The most massive stars in the universe end their lives in cataclysmic explosions called supernovae. Of the four supernovae types, the two that occur most commonly are Type Ia and Type II supernovae. The more powerful Type Ia supernovae occur in what's called a binary system, in which a pair of stars orbit one another. By contrast, Type II supernova events involve very large individual stars called supergiants.

Any medium-mass or larger star, from one about 40 percent the size of the Sun to one several times greater, relies on energy produced in its core to offset the enormous force of gravity pulling matter toward its center. Nuclear fusion produces this sustaining energy. When hydrogen nuclei -- a star's primary fuel supply -- fuse with one another, helium nuclei are created. Although helium is heavier than hydrogen, the mass of the single helium nucleus is less than the total mass of the two hydrogen nuclei from which it formed. The difference is released as energy. A star will blaze away as long as there is enough hydrogen to fuel the reactions. Depending on its mass, this can range from a few million years for the most massive stars to several billion years for less massive stars, including the Sun.

A star between 0.5 and 1.4 times the size of our Sun does not explode when it has used up its fuel supply. Instead, it evolves into a smaller, denser, and cooler body called a white dwarf. After one of the stars in a binary system has become a white dwarf and the second star exhausts its fuel, the white dwarf's gravity field draws in the gases escaping from its dying companion. The white dwarf increases in mass until its core can no longer support itself, and it collapses in a huge explosion.

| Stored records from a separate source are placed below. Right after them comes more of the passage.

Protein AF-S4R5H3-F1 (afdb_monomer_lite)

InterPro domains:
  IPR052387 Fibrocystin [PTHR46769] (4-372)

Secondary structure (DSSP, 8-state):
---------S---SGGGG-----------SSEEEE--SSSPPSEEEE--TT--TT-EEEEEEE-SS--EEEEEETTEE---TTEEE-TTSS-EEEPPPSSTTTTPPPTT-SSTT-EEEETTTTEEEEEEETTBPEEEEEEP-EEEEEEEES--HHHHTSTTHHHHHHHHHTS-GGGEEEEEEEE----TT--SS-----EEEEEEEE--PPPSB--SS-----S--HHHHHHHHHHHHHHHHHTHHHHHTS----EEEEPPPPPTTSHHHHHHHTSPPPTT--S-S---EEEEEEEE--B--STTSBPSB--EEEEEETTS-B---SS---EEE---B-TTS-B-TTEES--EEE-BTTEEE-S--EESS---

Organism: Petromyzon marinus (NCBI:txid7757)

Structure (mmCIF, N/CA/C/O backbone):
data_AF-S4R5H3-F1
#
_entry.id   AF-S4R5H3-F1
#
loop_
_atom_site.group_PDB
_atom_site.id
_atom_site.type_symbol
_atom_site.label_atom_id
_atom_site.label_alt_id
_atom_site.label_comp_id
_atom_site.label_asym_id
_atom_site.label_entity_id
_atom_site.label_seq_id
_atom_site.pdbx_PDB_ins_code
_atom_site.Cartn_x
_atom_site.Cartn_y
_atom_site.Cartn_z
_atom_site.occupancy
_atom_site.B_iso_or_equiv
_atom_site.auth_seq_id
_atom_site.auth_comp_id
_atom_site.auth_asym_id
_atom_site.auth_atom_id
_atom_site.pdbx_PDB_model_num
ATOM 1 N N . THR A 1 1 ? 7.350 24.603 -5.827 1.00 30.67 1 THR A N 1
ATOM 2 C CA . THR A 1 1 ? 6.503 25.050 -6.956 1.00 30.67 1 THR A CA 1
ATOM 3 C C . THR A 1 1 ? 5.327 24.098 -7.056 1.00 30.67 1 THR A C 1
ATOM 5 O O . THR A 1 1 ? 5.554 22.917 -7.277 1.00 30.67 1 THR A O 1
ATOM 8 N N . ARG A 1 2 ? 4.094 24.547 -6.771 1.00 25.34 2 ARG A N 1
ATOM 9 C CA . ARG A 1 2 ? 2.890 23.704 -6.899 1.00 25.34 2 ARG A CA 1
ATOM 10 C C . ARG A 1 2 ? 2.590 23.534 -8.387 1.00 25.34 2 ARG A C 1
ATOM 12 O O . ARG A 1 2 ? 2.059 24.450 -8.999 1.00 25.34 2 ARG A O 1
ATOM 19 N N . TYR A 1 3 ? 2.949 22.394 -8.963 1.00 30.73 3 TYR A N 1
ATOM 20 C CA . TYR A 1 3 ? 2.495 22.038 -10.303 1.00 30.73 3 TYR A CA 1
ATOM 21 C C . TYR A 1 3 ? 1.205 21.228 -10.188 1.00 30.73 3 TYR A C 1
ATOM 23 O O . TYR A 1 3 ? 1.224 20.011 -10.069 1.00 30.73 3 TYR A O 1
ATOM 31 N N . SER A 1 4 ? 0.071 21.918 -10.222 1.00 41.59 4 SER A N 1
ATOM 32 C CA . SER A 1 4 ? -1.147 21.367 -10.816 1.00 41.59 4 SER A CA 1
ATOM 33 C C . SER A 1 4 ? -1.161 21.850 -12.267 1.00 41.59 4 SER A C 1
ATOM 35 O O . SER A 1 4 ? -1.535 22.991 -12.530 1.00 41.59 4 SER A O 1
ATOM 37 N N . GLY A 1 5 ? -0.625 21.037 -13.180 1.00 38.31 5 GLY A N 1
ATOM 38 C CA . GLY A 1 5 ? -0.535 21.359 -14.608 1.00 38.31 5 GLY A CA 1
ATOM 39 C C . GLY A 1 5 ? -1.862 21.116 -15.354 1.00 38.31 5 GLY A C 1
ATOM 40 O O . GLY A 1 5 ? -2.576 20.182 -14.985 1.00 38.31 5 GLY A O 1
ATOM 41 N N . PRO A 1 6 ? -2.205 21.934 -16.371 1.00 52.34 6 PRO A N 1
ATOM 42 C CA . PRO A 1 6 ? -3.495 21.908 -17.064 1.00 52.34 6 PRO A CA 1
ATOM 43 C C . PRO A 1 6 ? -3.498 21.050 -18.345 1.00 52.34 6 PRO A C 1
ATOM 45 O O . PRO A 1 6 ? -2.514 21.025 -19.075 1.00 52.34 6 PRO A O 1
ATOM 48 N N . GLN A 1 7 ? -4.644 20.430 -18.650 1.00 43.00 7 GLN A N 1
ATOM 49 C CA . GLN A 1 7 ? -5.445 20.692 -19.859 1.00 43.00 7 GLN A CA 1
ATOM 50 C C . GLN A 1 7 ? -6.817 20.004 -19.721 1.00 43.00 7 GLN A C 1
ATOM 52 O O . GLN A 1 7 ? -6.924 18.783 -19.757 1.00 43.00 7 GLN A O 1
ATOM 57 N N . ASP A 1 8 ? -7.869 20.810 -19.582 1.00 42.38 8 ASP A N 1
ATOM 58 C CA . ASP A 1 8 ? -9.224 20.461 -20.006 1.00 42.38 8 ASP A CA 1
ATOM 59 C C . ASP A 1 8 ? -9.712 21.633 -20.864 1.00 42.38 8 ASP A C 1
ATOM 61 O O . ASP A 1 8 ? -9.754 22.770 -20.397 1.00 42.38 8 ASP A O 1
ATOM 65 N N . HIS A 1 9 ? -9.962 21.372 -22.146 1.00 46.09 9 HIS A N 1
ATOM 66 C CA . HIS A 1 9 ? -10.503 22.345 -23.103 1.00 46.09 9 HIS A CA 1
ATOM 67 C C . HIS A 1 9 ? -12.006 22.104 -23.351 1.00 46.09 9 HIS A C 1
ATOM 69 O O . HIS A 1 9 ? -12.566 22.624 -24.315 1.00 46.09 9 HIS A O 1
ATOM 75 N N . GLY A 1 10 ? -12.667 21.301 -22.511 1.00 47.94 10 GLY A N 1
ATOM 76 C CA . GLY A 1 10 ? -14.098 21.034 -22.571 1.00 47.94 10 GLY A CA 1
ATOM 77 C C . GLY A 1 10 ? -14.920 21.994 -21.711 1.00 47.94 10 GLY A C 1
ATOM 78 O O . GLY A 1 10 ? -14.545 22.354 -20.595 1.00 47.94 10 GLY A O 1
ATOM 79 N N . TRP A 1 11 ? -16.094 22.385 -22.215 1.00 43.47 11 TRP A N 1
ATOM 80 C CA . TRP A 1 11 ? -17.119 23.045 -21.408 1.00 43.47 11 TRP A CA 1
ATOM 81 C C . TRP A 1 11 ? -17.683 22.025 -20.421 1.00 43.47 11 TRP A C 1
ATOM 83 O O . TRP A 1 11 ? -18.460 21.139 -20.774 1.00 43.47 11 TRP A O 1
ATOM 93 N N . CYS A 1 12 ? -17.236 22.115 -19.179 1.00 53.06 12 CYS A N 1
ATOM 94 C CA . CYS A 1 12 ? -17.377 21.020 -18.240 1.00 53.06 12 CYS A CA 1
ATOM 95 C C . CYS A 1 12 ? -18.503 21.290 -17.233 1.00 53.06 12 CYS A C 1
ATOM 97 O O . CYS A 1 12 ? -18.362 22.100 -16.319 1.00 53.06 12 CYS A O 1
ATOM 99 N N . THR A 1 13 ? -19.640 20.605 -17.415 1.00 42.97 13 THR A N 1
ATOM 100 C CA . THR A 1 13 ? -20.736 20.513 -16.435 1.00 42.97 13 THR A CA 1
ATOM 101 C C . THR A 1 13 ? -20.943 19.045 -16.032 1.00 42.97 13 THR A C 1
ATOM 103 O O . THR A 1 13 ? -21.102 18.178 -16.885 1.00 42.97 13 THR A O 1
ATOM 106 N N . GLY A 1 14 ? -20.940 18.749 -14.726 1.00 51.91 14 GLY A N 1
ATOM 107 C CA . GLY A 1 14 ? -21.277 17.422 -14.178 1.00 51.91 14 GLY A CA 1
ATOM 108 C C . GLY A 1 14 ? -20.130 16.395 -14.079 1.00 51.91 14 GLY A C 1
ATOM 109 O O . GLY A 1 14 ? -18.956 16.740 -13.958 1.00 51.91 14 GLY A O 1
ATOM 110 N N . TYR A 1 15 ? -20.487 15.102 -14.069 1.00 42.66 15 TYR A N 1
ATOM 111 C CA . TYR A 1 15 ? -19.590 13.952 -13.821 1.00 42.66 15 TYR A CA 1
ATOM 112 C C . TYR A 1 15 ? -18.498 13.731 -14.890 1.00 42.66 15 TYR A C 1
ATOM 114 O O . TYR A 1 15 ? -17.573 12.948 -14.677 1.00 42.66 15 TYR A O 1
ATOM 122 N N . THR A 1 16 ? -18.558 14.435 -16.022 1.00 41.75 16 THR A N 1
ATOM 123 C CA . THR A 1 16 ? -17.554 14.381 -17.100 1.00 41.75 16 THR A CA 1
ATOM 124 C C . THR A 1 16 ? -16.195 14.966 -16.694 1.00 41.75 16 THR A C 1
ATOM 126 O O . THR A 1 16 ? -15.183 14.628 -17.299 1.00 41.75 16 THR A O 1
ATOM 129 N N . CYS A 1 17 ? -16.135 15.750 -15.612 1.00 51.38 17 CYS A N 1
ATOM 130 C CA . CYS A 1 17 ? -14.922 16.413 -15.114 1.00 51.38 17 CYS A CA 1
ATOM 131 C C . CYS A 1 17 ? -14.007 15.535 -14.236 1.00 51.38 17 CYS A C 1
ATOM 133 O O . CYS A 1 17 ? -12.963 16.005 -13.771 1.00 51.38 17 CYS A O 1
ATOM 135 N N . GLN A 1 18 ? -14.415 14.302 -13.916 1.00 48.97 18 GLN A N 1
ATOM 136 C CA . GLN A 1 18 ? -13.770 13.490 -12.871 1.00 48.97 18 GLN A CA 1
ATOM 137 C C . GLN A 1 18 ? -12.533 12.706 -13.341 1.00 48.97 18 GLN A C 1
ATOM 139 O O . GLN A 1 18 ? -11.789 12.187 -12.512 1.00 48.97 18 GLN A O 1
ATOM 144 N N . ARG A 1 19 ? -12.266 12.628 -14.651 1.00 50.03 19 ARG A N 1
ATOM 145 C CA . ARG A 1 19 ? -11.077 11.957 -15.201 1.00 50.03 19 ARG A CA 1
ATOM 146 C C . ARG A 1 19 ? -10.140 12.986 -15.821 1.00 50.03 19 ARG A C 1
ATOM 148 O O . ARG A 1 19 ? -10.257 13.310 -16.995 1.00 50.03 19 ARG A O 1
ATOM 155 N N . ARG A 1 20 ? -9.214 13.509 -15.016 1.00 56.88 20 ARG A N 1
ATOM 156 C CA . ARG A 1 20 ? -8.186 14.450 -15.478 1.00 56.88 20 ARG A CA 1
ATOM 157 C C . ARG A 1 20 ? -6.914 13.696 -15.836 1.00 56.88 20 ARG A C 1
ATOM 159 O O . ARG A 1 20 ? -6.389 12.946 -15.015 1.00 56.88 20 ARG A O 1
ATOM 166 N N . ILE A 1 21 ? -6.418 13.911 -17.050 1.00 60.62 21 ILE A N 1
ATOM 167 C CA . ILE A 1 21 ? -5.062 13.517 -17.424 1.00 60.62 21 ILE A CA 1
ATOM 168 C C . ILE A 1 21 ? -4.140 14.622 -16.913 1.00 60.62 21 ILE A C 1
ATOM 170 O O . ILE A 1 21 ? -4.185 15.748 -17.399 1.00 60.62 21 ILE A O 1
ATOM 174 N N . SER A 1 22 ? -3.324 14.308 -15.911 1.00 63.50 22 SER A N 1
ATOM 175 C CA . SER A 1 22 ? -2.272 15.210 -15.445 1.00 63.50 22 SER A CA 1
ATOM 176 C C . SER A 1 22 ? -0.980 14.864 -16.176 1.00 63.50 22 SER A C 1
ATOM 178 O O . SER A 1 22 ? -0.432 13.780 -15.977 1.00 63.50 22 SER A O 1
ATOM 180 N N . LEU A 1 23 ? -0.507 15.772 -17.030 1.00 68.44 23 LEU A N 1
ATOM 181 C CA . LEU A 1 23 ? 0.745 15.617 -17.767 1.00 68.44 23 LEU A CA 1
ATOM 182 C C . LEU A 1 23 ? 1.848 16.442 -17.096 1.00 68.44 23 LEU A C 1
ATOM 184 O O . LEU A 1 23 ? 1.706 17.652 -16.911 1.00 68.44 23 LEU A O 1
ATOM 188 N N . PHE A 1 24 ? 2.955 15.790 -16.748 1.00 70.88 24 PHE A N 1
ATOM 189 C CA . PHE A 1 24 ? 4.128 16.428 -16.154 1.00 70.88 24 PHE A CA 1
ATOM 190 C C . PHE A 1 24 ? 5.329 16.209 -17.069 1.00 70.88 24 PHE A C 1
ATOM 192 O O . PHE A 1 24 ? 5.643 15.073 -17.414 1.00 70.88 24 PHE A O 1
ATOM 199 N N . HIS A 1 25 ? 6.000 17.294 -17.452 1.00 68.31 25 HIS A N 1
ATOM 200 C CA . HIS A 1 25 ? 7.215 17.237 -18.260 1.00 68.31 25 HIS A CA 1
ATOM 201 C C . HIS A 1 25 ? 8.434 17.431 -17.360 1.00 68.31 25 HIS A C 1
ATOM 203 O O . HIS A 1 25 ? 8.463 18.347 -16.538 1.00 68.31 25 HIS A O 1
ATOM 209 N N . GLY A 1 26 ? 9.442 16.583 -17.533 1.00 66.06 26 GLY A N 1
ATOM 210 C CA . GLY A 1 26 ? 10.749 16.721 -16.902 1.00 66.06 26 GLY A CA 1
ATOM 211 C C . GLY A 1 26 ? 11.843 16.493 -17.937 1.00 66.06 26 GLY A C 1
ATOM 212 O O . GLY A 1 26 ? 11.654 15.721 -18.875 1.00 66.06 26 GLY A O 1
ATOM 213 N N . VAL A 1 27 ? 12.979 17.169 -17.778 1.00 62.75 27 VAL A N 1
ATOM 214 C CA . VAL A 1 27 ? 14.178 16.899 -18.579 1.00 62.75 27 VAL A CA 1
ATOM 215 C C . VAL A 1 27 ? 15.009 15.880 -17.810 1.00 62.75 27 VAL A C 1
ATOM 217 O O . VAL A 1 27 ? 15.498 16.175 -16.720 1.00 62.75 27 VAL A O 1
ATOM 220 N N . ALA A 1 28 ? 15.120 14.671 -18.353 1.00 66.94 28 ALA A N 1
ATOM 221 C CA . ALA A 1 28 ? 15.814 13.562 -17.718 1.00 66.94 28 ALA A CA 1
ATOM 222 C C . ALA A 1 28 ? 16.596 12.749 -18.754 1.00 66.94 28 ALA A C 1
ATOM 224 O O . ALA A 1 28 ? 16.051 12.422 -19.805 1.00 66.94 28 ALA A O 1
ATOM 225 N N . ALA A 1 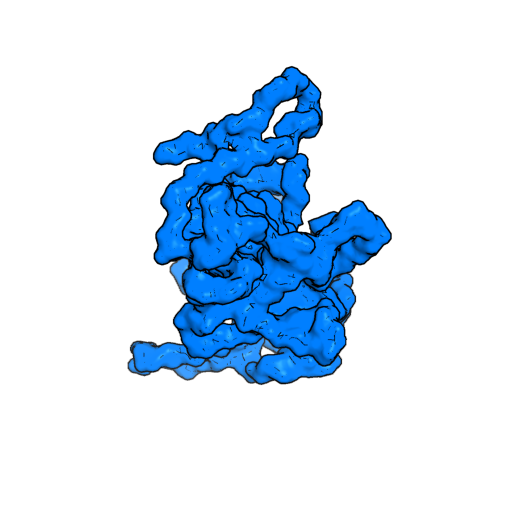29 ? 17.854 12.411 -18.461 1.00 65.62 29 ALA A N 1
ATOM 226 C CA . ALA A 1 29 ? 18.666 11.538 -19.310 1.00 65.62 29 ALA A CA 1
ATOM 227 C C . ALA A 1 29 ? 19.706 10.775 -18.478 1.00 65.62 29 ALA A C 1
ATOM 229 O O . ALA A 1 29 ? 20.395 11.385 -17.662 1.00 65.62 29 ALA A O 1
ATOM 230 N N . ASN A 1 30 ? 19.819 9.457 -18.696 1.00 68.88 30 ASN A N 1
ATOM 231 C CA . ASN A 1 30 ? 20.883 8.574 -18.190 1.00 68.88 30 ASN A CA 1
ATOM 232 C C . ASN A 1 30 ? 21.215 8.714 -16.693 1.00 68.88 30 ASN A C 1
ATOM 234 O O . ASN A 1 30 ? 22.358 8.534 -16.274 1.00 68.88 30 ASN A O 1
ATOM 238 N N . MET A 1 31 ? 20.207 9.010 -15.871 1.00 81.44 31 MET A N 1
ATOM 239 C CA . MET A 1 31 ? 20.336 9.156 -14.422 1.00 81.44 31 MET A CA 1
ATOM 240 C C . MET A 1 31 ? 19.151 8.515 -13.698 1.00 81.44 31 MET A C 1
ATOM 242 O O . MET A 1 31 ? 18.175 8.073 -14.309 1.00 81.44 31 MET A O 1
ATOM 246 N N . SER A 1 32 ? 19.263 8.438 -12.374 1.00 85.06 32 SER A N 1
ATOM 247 C CA . SER A 1 32 ? 18.160 8.055 -11.495 1.00 85.06 32 SER A CA 1
ATOM 248 C C . SER A 1 32 ? 17.469 9.297 -10.946 1.00 85.06 32 SER A C 1
ATOM 250 O O . SER A 1 32 ? 18.148 10.224 -10.513 1.00 85.06 32 SER A O 1
ATOM 252 N N . TYR A 1 33 ? 16.140 9.295 -10.918 1.00 89.00 33 TYR A N 1
ATOM 253 C CA . TYR A 1 33 ? 15.334 10.381 -10.362 1.00 89.00 33 TYR A CA 1
ATOM 254 C C . TYR A 1 33 ? 14.341 9.844 -9.342 1.00 89.00 33 TYR A C 1
ATOM 256 O O . TYR A 1 33 ? 13.802 8.755 -9.527 1.00 89.00 33 TYR A O 1
ATOM 264 N N . SER A 1 34 ? 14.051 10.637 -8.315 1.00 88.44 34 SER A N 1
ATOM 265 C CA . SER A 1 34 ? 12.961 10.366 -7.376 1.00 88.44 34 SER A CA 1
ATOM 266 C C . SER A 1 34 ? 11.750 11.221 -7.728 1.00 88.44 34 SER A C 1
ATOM 268 O O . SER A 1 34 ? 11.875 12.416 -8.000 1.00 88.44 34 SER A O 1
ATOM 270 N N . LEU A 1 35 ? 10.572 10.609 -7.721 1.00 89.00 35 LEU A N 1
ATOM 271 C CA . LEU A 1 35 ? 9.305 11.231 -8.060 1.00 89.00 35 LEU A CA 1
ATOM 272 C C . LEU A 1 35 ? 8.338 11.097 -6.885 1.00 89.00 35 LEU A C 1
ATOM 274 O O . LEU A 1 35 ? 7.987 9.997 -6.458 1.00 89.00 35 LEU A O 1
ATOM 278 N N . HIS A 1 36 ? 7.911 12.250 -6.373 1.00 86.38 36 HIS A N 1
ATOM 279 C CA . HIS A 1 36 ? 7.001 12.368 -5.241 1.00 86.38 36 HIS A CA 1
ATOM 280 C C . HIS A 1 36 ? 5.789 13.185 -5.678 1.00 86.38 36 HIS A C 1
ATOM 282 O O . HIS A 1 36 ? 5.928 14.277 -6.235 1.00 86.38 36 HIS A O 1
ATOM 288 N N . PHE A 1 37 ? 4.595 12.664 -5.412 1.00 83.25 37 PHE A N 1
ATOM 289 C CA . PHE A 1 37 ? 3.358 13.413 -5.590 1.00 83.25 37 PHE A CA 1
ATOM 290 C C . PHE A 1 37 ? 3.058 14.224 -4.326 1.00 83.25 37 PHE A C 1
ATOM 292 O O . PHE A 1 37 ? 3.369 13.811 -3.211 1.00 83.25 37 PHE A O 1
ATOM 299 N N . THR A 1 38 ? 2.438 15.393 -4.495 1.00 75.88 38 THR A N 1
ATOM 300 C CA . THR A 1 38 ? 2.056 16.284 -3.384 1.00 75.88 38 THR A CA 1
ATOM 301 C C . THR A 1 38 ? 0.875 15.761 -2.556 1.00 75.88 38 THR A C 1
ATOM 303 O O . THR A 1 38 ? 0.516 16.366 -1.553 1.00 75.88 38 THR A O 1
ATOM 306 N N . SER A 1 39 ? 0.246 14.673 -2.998 1.00 75.56 39 SER A N 1
ATOM 307 C CA . SER A 1 39 ? -0.868 13.971 -2.357 1.00 75.56 39 SER A CA 1
ATOM 308 C C . SER A 1 39 ? -0.735 12.475 -2.686 1.00 75.56 39 SER A C 1
ATOM 310 O O . SER A 1 39 ? 0.336 12.024 -3.094 1.00 75.56 39 SER A O 1
ATOM 312 N N . THR A 1 40 ? -1.796 11.692 -2.507 1.00 78.06 40 THR A N 1
ATOM 313 C CA . THR A 1 40 ? -1.831 10.268 -2.838 1.00 78.06 40 THR A CA 1
ATOM 314 C C . THR A 1 40 ? -1.410 10.032 -4.290 1.00 78.06 40 THR A C 1
ATOM 316 O O . THR A 1 40 ? -1.946 10.655 -5.210 1.00 78.06 40 THR A O 1
ATOM 319 N N . SER A 1 41 ? -0.452 9.126 -4.498 1.00 85.69 41 SER A N 1
ATOM 320 C CA . SER A 1 41 ? 0.053 8.781 -5.830 1.00 85.69 41 SER A CA 1
ATOM 321 C C . SER A 1 41 ? -1.074 8.254 -6.740 1.00 85.69 41 SER A C 1
ATOM 323 O O . SER A 1 41 ? -2.005 7.603 -6.248 1.00 85.69 41 SER A O 1
ATOM 325 N N . PRO A 1 42 ? -1.023 8.510 -8.063 1.00 86.94 42 PRO A N 1
ATOM 326 C CA . PRO A 1 42 ? -2.042 8.043 -8.997 1.00 86.94 42 PRO A CA 1
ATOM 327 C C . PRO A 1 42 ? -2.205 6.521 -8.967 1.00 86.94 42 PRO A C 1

Supernovae are rare -- so rare that only three or four can be expected to occur in our galaxy each century. One was last observed in the Milky Way in 1604. However, thanks to continual improvements in telescope and instrument technology, astronomers can more easily detect and monitor supernovae in other galaxies. And although they cannot predict when a star will explode, observing the event and its aftermath can provide important clues to the workings of the universe. All Type Ia supernovae fade in a characteristic manner: rapidly at first, then more slowly. By analyzing the light they emit, scientists can measure distances to faraway galaxies and the speed at which the universe is expanding. They can also identify the elements from which the stars were made. And as the explosion fades to obscurity in a year or two, a gas remnant continues to mark where it occurred. From recent Hubble research, we know that Type Ia supernovae are not all of the same brightness, as was previously postulated.

To learn more about how scientists analyze light spectra to determine the elements that comprise a star, check out The Origin of the Elements.

To learn about how certain elements are created in a star, check out The Elements: Forged in Stars.

To learn more about another kind of supernova, check out Birth of a Supernova, Type II.

• What is a red giant? What is a white dwarf?
• What happens to the core of the red giant? Why?
• What are the different courses of events in the birth of Type Ia and Type II supernovae? What are the similarities between the two processes? (for both Type Ia and II resources)